Data extract:
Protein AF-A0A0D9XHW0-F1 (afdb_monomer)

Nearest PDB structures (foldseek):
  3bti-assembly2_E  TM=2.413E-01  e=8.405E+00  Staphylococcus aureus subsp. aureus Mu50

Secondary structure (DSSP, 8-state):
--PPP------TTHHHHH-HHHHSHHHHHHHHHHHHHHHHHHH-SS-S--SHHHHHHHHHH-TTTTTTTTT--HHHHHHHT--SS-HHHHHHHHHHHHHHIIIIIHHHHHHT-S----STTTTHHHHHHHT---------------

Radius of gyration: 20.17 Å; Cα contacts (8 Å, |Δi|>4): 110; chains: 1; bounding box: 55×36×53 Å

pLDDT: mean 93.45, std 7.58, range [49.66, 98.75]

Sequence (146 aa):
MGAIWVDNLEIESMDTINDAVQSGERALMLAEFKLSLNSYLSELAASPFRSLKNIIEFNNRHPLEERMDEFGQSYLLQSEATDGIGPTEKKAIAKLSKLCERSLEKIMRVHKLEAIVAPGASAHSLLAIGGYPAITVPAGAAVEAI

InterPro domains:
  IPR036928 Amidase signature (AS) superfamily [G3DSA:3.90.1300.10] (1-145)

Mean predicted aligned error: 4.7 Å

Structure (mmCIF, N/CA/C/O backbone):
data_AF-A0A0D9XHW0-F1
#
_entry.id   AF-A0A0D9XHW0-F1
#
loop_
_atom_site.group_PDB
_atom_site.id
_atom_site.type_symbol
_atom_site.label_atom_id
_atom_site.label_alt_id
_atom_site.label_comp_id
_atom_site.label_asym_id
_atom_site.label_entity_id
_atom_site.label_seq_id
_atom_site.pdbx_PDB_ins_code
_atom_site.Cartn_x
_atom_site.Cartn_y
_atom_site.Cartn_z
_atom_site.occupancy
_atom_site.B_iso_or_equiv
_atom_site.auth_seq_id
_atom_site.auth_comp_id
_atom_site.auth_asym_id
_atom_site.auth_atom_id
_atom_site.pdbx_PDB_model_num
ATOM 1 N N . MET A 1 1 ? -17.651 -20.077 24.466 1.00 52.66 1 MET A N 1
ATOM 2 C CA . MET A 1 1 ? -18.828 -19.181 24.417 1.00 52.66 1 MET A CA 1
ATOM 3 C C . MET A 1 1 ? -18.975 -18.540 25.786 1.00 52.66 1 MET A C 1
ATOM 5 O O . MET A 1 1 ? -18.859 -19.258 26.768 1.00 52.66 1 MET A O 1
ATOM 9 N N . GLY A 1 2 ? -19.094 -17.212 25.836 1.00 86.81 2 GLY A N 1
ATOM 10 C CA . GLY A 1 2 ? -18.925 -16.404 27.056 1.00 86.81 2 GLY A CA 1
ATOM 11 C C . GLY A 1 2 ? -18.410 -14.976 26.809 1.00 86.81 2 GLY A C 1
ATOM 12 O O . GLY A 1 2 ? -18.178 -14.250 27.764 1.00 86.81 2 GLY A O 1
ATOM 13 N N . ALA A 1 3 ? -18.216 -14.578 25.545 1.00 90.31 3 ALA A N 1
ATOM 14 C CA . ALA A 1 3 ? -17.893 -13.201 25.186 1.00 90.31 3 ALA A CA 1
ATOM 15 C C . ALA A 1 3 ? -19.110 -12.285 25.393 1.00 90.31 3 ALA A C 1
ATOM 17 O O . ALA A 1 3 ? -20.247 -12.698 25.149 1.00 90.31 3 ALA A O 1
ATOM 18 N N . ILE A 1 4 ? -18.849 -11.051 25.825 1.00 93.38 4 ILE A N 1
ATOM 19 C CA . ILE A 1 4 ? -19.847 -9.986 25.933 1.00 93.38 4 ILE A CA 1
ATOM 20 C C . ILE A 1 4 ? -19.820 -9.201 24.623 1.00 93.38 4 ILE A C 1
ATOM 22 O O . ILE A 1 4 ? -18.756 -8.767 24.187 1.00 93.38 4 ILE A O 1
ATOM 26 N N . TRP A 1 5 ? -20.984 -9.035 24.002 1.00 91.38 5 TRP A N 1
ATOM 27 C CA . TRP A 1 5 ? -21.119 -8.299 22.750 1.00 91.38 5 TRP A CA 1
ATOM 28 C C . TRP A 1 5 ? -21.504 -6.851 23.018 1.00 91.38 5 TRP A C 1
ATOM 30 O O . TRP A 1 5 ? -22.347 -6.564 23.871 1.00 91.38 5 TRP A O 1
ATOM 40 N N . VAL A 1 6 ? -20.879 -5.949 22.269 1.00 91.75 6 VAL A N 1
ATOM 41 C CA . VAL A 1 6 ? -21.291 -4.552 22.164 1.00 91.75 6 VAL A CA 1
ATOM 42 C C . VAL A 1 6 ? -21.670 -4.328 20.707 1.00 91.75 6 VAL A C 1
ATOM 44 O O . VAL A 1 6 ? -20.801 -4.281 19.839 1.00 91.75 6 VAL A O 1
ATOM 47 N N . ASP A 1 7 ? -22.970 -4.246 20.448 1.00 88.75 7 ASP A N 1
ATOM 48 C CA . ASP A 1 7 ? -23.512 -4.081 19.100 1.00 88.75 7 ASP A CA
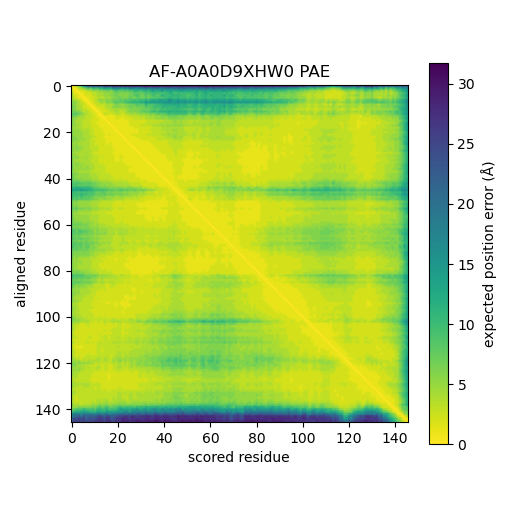 1
ATOM 49 C C . ASP A 1 7 ? -23.597 -2.602 18.694 1.00 88.75 7 ASP A C 1
ATOM 51 O O . ASP A 1 7 ? -23.497 -1.700 19.529 1.00 88.75 7 ASP A O 1
ATOM 55 N N . ASN A 1 8 ? -23.823 -2.358 17.397 1.00 83.50 8 ASN A N 1
ATOM 56 C CA . ASN A 1 8 ? -24.020 -1.027 16.803 1.00 83.50 8 ASN A CA 1
ATOM 57 C C . ASN A 1 8 ? -22.875 -0.036 17.072 1.00 83.50 8 ASN A C 1
ATOM 59 O O . ASN A 1 8 ? -23.093 1.167 17.212 1.00 83.50 8 ASN A O 1
ATOM 63 N N . LEU A 1 9 ? -21.645 -0.545 17.134 1.00 86.44 9 LEU A N 1
ATOM 64 C CA . LEU A 1 9 ? -20.449 0.281 17.176 1.00 86.44 9 LEU A CA 1
ATOM 65 C C . LEU A 1 9 ? -20.221 0.934 15.811 1.00 86.44 9 LEU A C 1
ATOM 67 O O . LEU A 1 9 ? -20.028 0.249 14.808 1.00 86.44 9 LEU A O 1
ATOM 71 N N . GLU A 1 10 ? -20.212 2.263 15.787 1.00 85.56 10 GLU A N 1
ATOM 72 C CA . GLU A 1 10 ? -19.879 3.035 14.596 1.00 85.56 10 GLU A CA 1
ATOM 73 C C . GLU A 1 10 ? -18.409 3.456 14.651 1.00 85.56 10 GLU A C 1
ATOM 75 O O . GLU A 1 10 ? -17.956 4.104 15.598 1.00 85.56 10 GLU A O 1
ATOM 80 N N . ILE A 1 11 ? -17.648 3.066 13.630 1.00 85.88 11 ILE A N 1
ATOM 81 C CA . ILE A 1 11 ? -16.259 3.488 13.479 1.00 85.88 11 ILE A CA 1
ATOM 82 C C . ILE A 1 11 ? -16.258 4.826 12.741 1.00 85.88 11 ILE A C 1
ATOM 84 O O . ILE A 1 11 ? -16.602 4.904 11.562 1.00 85.88 11 ILE A O 1
ATOM 88 N N . GLU A 1 12 ? -15.864 5.887 13.446 1.00 86.19 12 GLU A N 1
ATOM 89 C CA . GLU A 1 12 ? -15.758 7.228 12.871 1.00 86.19 12 GLU A CA 1
ATOM 90 C C . GLU A 1 12 ? -14.870 7.221 11.610 1.00 86.19 12 GLU A C 1
ATOM 92 O O . GLU A 1 12 ? -13.840 6.561 11.559 1.00 86.19 12 GLU A O 1
ATOM 97 N N . SER A 1 13 ? -15.225 8.018 10.597 1.00 88.06 13 SER A N 1
ATOM 98 C CA . SER A 1 13 ? -14.411 8.228 9.380 1.00 88.06 13 SER A CA 1
ATOM 99 C C . SER A 1 13 ? -14.149 6.986 8.510 1.00 88.06 13 SER A C 1
ATOM 101 O O . SER A 1 13 ? -13.260 7.038 7.655 1.00 88.06 13 SER A O 1
ATOM 103 N N . MET A 1 14 ? -14.915 5.899 8.670 1.00 90.31 14 MET A N 1
ATOM 104 C CA . MET A 1 14 ? -14.696 4.659 7.913 1.00 90.31 14 MET A CA 1
ATOM 105 C C . MET A 1 14 ? -14.783 4.854 6.391 1.00 90.31 14 MET A C 1
ATOM 107 O O . MET A 1 14 ? -13.962 4.310 5.657 1.00 90.31 14 MET A O 1
ATOM 111 N N . ASP A 1 15 ? -15.692 5.711 5.916 1.00 91.88 15 ASP A N 1
ATOM 112 C CA . ASP A 1 15 ? -15.798 6.064 4.492 1.00 91.88 15 ASP A CA 1
ATOM 113 C C . ASP A 1 15 ? -14.523 6.732 3.963 1.00 91.88 15 ASP A C 1
ATOM 115 O O . ASP A 1 15 ? -14.060 6.437 2.866 1.00 91.88 15 ASP A O 1
ATOM 119 N N . THR A 1 16 ? -13.915 7.615 4.765 1.00 94.50 16 THR A N 1
ATOM 120 C CA . THR A 1 16 ? -12.645 8.259 4.402 1.00 94.50 16 THR A CA 1
ATOM 121 C 
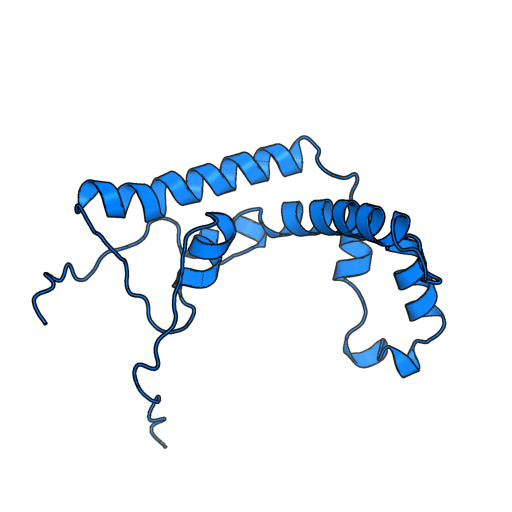C . THR A 1 16 ? -11.497 7.262 4.418 1.00 94.50 16 THR A C 1
ATOM 123 O O . THR A 1 16 ? -10.620 7.359 3.571 1.00 94.50 16 THR A O 1
ATOM 126 N N . ILE A 1 17 ? -11.477 6.332 5.376 1.00 93.88 17 ILE A N 1
ATOM 127 C CA . ILE A 1 17 ? -10.433 5.305 5.496 1.00 93.88 17 ILE A CA 1
ATOM 128 C C . ILE A 1 17 ? -10.478 4.329 4.315 1.00 93.88 17 ILE A C 1
ATOM 130 O O . ILE A 1 17 ? -9.427 3.981 3.784 1.00 93.88 17 ILE A O 1
ATOM 134 N N . ASN A 1 18 ? -11.676 3.928 3.887 1.00 92.88 18 ASN A N 1
ATOM 135 C CA . ASN A 1 18 ? -11.874 2.999 2.772 1.00 92.88 18 ASN A CA 1
ATOM 136 C C . ASN A 1 18 ? -11.663 3.645 1.388 1.00 92.88 18 ASN A C 1
ATOM 138 O O . ASN A 1 18 ? -11.543 2.935 0.390 1.00 92.88 18 ASN A O 1
ATOM 142 N N . ASP A 1 19 ? -11.595 4.975 1.302 1.00 95.19 19 ASP A N 1
ATOM 143 C CA . ASP A 1 19 ? -11.231 5.686 0.078 1.00 95.19 19 ASP A CA 1
ATOM 144 C C . ASP A 1 19 ? -9.733 6.022 0.087 1.00 95.19 19 ASP A C 1
ATOM 146 O O . ASP A 1 19 ? -9.295 6.995 0.700 1.00 95.19 19 ASP A O 1
ATOM 150 N N . ALA A 1 20 ? -8.940 5.240 -0.649 1.00 94.69 20 ALA A N 1
ATOM 151 C CA . ALA A 1 20 ? -7.485 5.393 -0.717 1.00 94.69 20 ALA A CA 1
ATOM 152 C C . ALA A 1 20 ? -7.015 6.786 -1.193 1.00 94.69 20 ALA A C 1
ATOM 154 O O . ALA A 1 20 ? -5.894 7.204 -0.889 1.00 94.69 20 ALA A O 1
ATOM 155 N N . VAL A 1 21 ? -7.831 7.523 -1.958 1.00 95.00 21 VAL A N 1
ATOM 156 C CA . VAL A 1 21 ? -7.497 8.898 -2.369 1.00 95.00 21 VAL A CA 1
ATOM 157 C C . VAL A 1 21 ? -7.766 9.851 -1.221 1.00 95.00 21 VAL A C 1
ATOM 159 O O . VAL A 1 21 ? -6.902 10.658 -0.870 1.00 95.00 21 VAL A O 1
ATOM 162 N N . GLN A 1 22 ? -8.956 9.762 -0.629 1.00 95.06 22 GLN A N 1
ATOM 163 C CA . GLN A 1 22 ? -9.345 10.660 0.449 1.00 95.06 22 GLN A CA 1
ATOM 164 C C . GLN A 1 22 ? -8.522 10.418 1.711 1.00 95.06 22 GLN A C 1
ATOM 166 O O . GLN A 1 22 ? -8.121 11.395 2.343 1.00 95.06 22 GLN A O 1
ATOM 171 N N . SER A 1 23 ? -8.220 9.173 2.077 1.00 94.38 23 SER A N 1
ATOM 172 C CA . SER A 1 23 ? -7.375 8.837 3.229 1.00 94.38 23 SER A CA 1
ATOM 173 C C . SER A 1 23 ? -5.949 9.381 3.078 1.00 94.38 23 SER A C 1
ATOM 175 O O . SER A 1 23 ? -5.334 9.784 4.068 1.00 94.38 23 SER A O 1
ATOM 177 N N . GLY A 1 24 ? -5.460 9.481 1.838 1.00 94.94 24 GLY A N 1
ATOM 178 C CA . GLY A 1 24 ? -4.069 9.788 1.502 1.00 94.94 24 GLY A CA 1
ATOM 179 C C . GLY A 1 24 ? -3.194 8.541 1.343 1.00 94.94 24 GLY A C 1
ATOM 180 O O . GLY A 1 24 ? -2.028 8.671 0.972 1.00 94.94 24 GLY A O 1
ATOM 181 N N . GLU A 1 25 ? -3.752 7.349 1.569 1.00 95.75 25 GLU A N 1
ATOM 182 C CA . GLU A 1 25 ? -3.077 6.058 1.403 1.00 95.75 25 GLU A CA 1
ATOM 183 C C . GLU A 1 25 ? -2.483 5.908 0.001 1.00 95.75 25 GLU A C 1
ATOM 185 O O . GLU A 1 25 ? -1.317 5.553 -0.129 1.00 95.75 25 GLU A O 1
ATOM 190 N N . ARG A 1 26 ? -3.232 6.246 -1.057 1.00 95.81 26 ARG A N 1
ATOM 191 C CA . ARG A 1 26 ? -2.763 6.080 -2.440 1.00 95.81 26 ARG A CA 1
ATOM 192 C C . ARG A 1 26 ? -1.508 6.899 -2.720 1.00 95.81 26 ARG A C 1
ATOM 194 O O . ARG A 1 26 ? -0.598 6.396 -3.365 1.00 95.81 26 ARG A O 1
ATOM 201 N N . ALA A 1 27 ? -1.449 8.144 -2.250 1.00 95.06 27 ALA A N 1
ATOM 202 C CA . ALA A 1 27 ? -0.276 8.991 -2.462 1.00 95.06 27 ALA A CA 1
ATOM 203 C C . ALA A 1 27 ? 0.968 8.379 -1.801 1.00 95.06 27 ALA A C 1
ATOM 205 O O . ALA A 1 27 ? 2.023 8.290 -2.427 1.00 95.06 27 ALA A O 1
ATOM 206 N N . LEU A 1 28 ? 0.810 7.893 -0.566 1.00 96.50 28 LEU A N 1
ATOM 207 C CA . LEU A 1 28 ? 1.883 7.232 0.166 1.00 96.50 28 LEU A CA 1
ATOM 208 C C . LEU A 1 28 ? 2.304 5.918 -0.506 1.00 96.50 28 LEU A C 1
ATOM 210 O O . LEU A 1 28 ? 3.488 5.725 -0.766 1.00 96.50 28 LEU A O 1
ATOM 214 N N . MET A 1 29 ? 1.338 5.071 -0.874 1.00 96.94 29 MET A N 1
ATOM 215 C CA . MET A 1 29 ? 1.565 3.790 -1.546 1.00 96.94 29 MET A CA 1
ATOM 216 C C . MET A 1 29 ? 2.384 3.960 -2.830 1.00 96.94 29 MET A C 1
ATOM 218 O O . MET A 1 29 ? 3.325 3.207 -3.055 1.00 96.94 29 MET A O 1
ATOM 222 N N . LEU A 1 30 ? 2.060 4.948 -3.671 1.00 98.12 30 LEU A N 1
ATOM 223 C CA . LEU A 1 30 ? 2.781 5.190 -4.927 1.00 98.12 30 LEU A CA 1
ATOM 224 C C . LEU A 1 30 ? 4.241 5.596 -4.687 1.00 98.12 30 LEU A C 1
ATOM 226 O O . LEU A 1 30 ? 5.149 5.082 -5.346 1.00 98.12 30 LEU A O 1
ATOM 230 N N . ALA A 1 31 ? 4.465 6.493 -3.724 1.00 98.06 31 ALA A N 1
ATOM 231 C CA . ALA A 1 31 ? 5.800 6.969 -3.381 1.00 98.06 31 ALA A CA 1
ATOM 232 C C . ALA A 1 31 ? 6.653 5.857 -2.751 1.00 98.06 31 ALA A C 1
ATOM 234 O O . ALA A 1 31 ? 7.791 5.623 -3.167 1.00 98.06 31 ALA A O 1
ATOM 235 N N . GLU A 1 32 ? 6.095 5.132 -1.780 1.00 97.75 32 GLU A N 1
ATOM 236 C CA . GLU A 1 32 ? 6.776 4.024 -1.107 1.00 97.75 32 GLU A CA 1
ATOM 237 C C . GLU A 1 32 ? 7.025 2.842 -2.040 1.00 97.75 32 GLU A C 1
ATOM 239 O O . GLU A 1 32 ? 8.083 2.218 -1.941 1.00 97.75 32 GLU A O 1
ATOM 244 N N . PHE A 1 33 ? 6.110 2.552 -2.971 1.00 98.44 33 PHE A N 1
ATOM 245 C CA . PHE A 1 33 ? 6.276 1.472 -3.941 1.00 98.44 33 PHE A CA 1
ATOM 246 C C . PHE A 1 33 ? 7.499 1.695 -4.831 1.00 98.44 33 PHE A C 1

What the task asks:
Print exactly the lines of the listing above starting at the line containing "ATOM 177 N N" and ending at the line containing "ATOM 183 C C", both included.

Response to this exercise:
ATOM 177 N N . GLY A 1 24 ? -5.460 9.481 1.838 1.00 94.94 24 GLY A N 1
ATOM 178 C CA . GLY A 1 24 ? -4.069 9.788 1.502 1.00 94.94 24 GLY A CA 1
ATOM 179 C C . GLY A 1 24 ? -3.194 8.541 1.343 1.00 94.94 24 GLY A C 1
ATOM 180 O O . GLY A 1 24 ? -2.028 8.671 0.972 1.00 94.94 24 GLY A O 1
ATOM 181 N N . GLU A 1 25 ? -3.752 7.349 1.569 1.00 95.75 25 GLU A N 1
ATOM 182 C CA . GLU A 1 25 ? -3.077 6.058 1.403 1.00 95.75 25 GLU A CA 1
ATOM 183 C C . GLU A 1 25 ? -2.483 5.908 0.001 1.00 95.75 25 GLU A C 1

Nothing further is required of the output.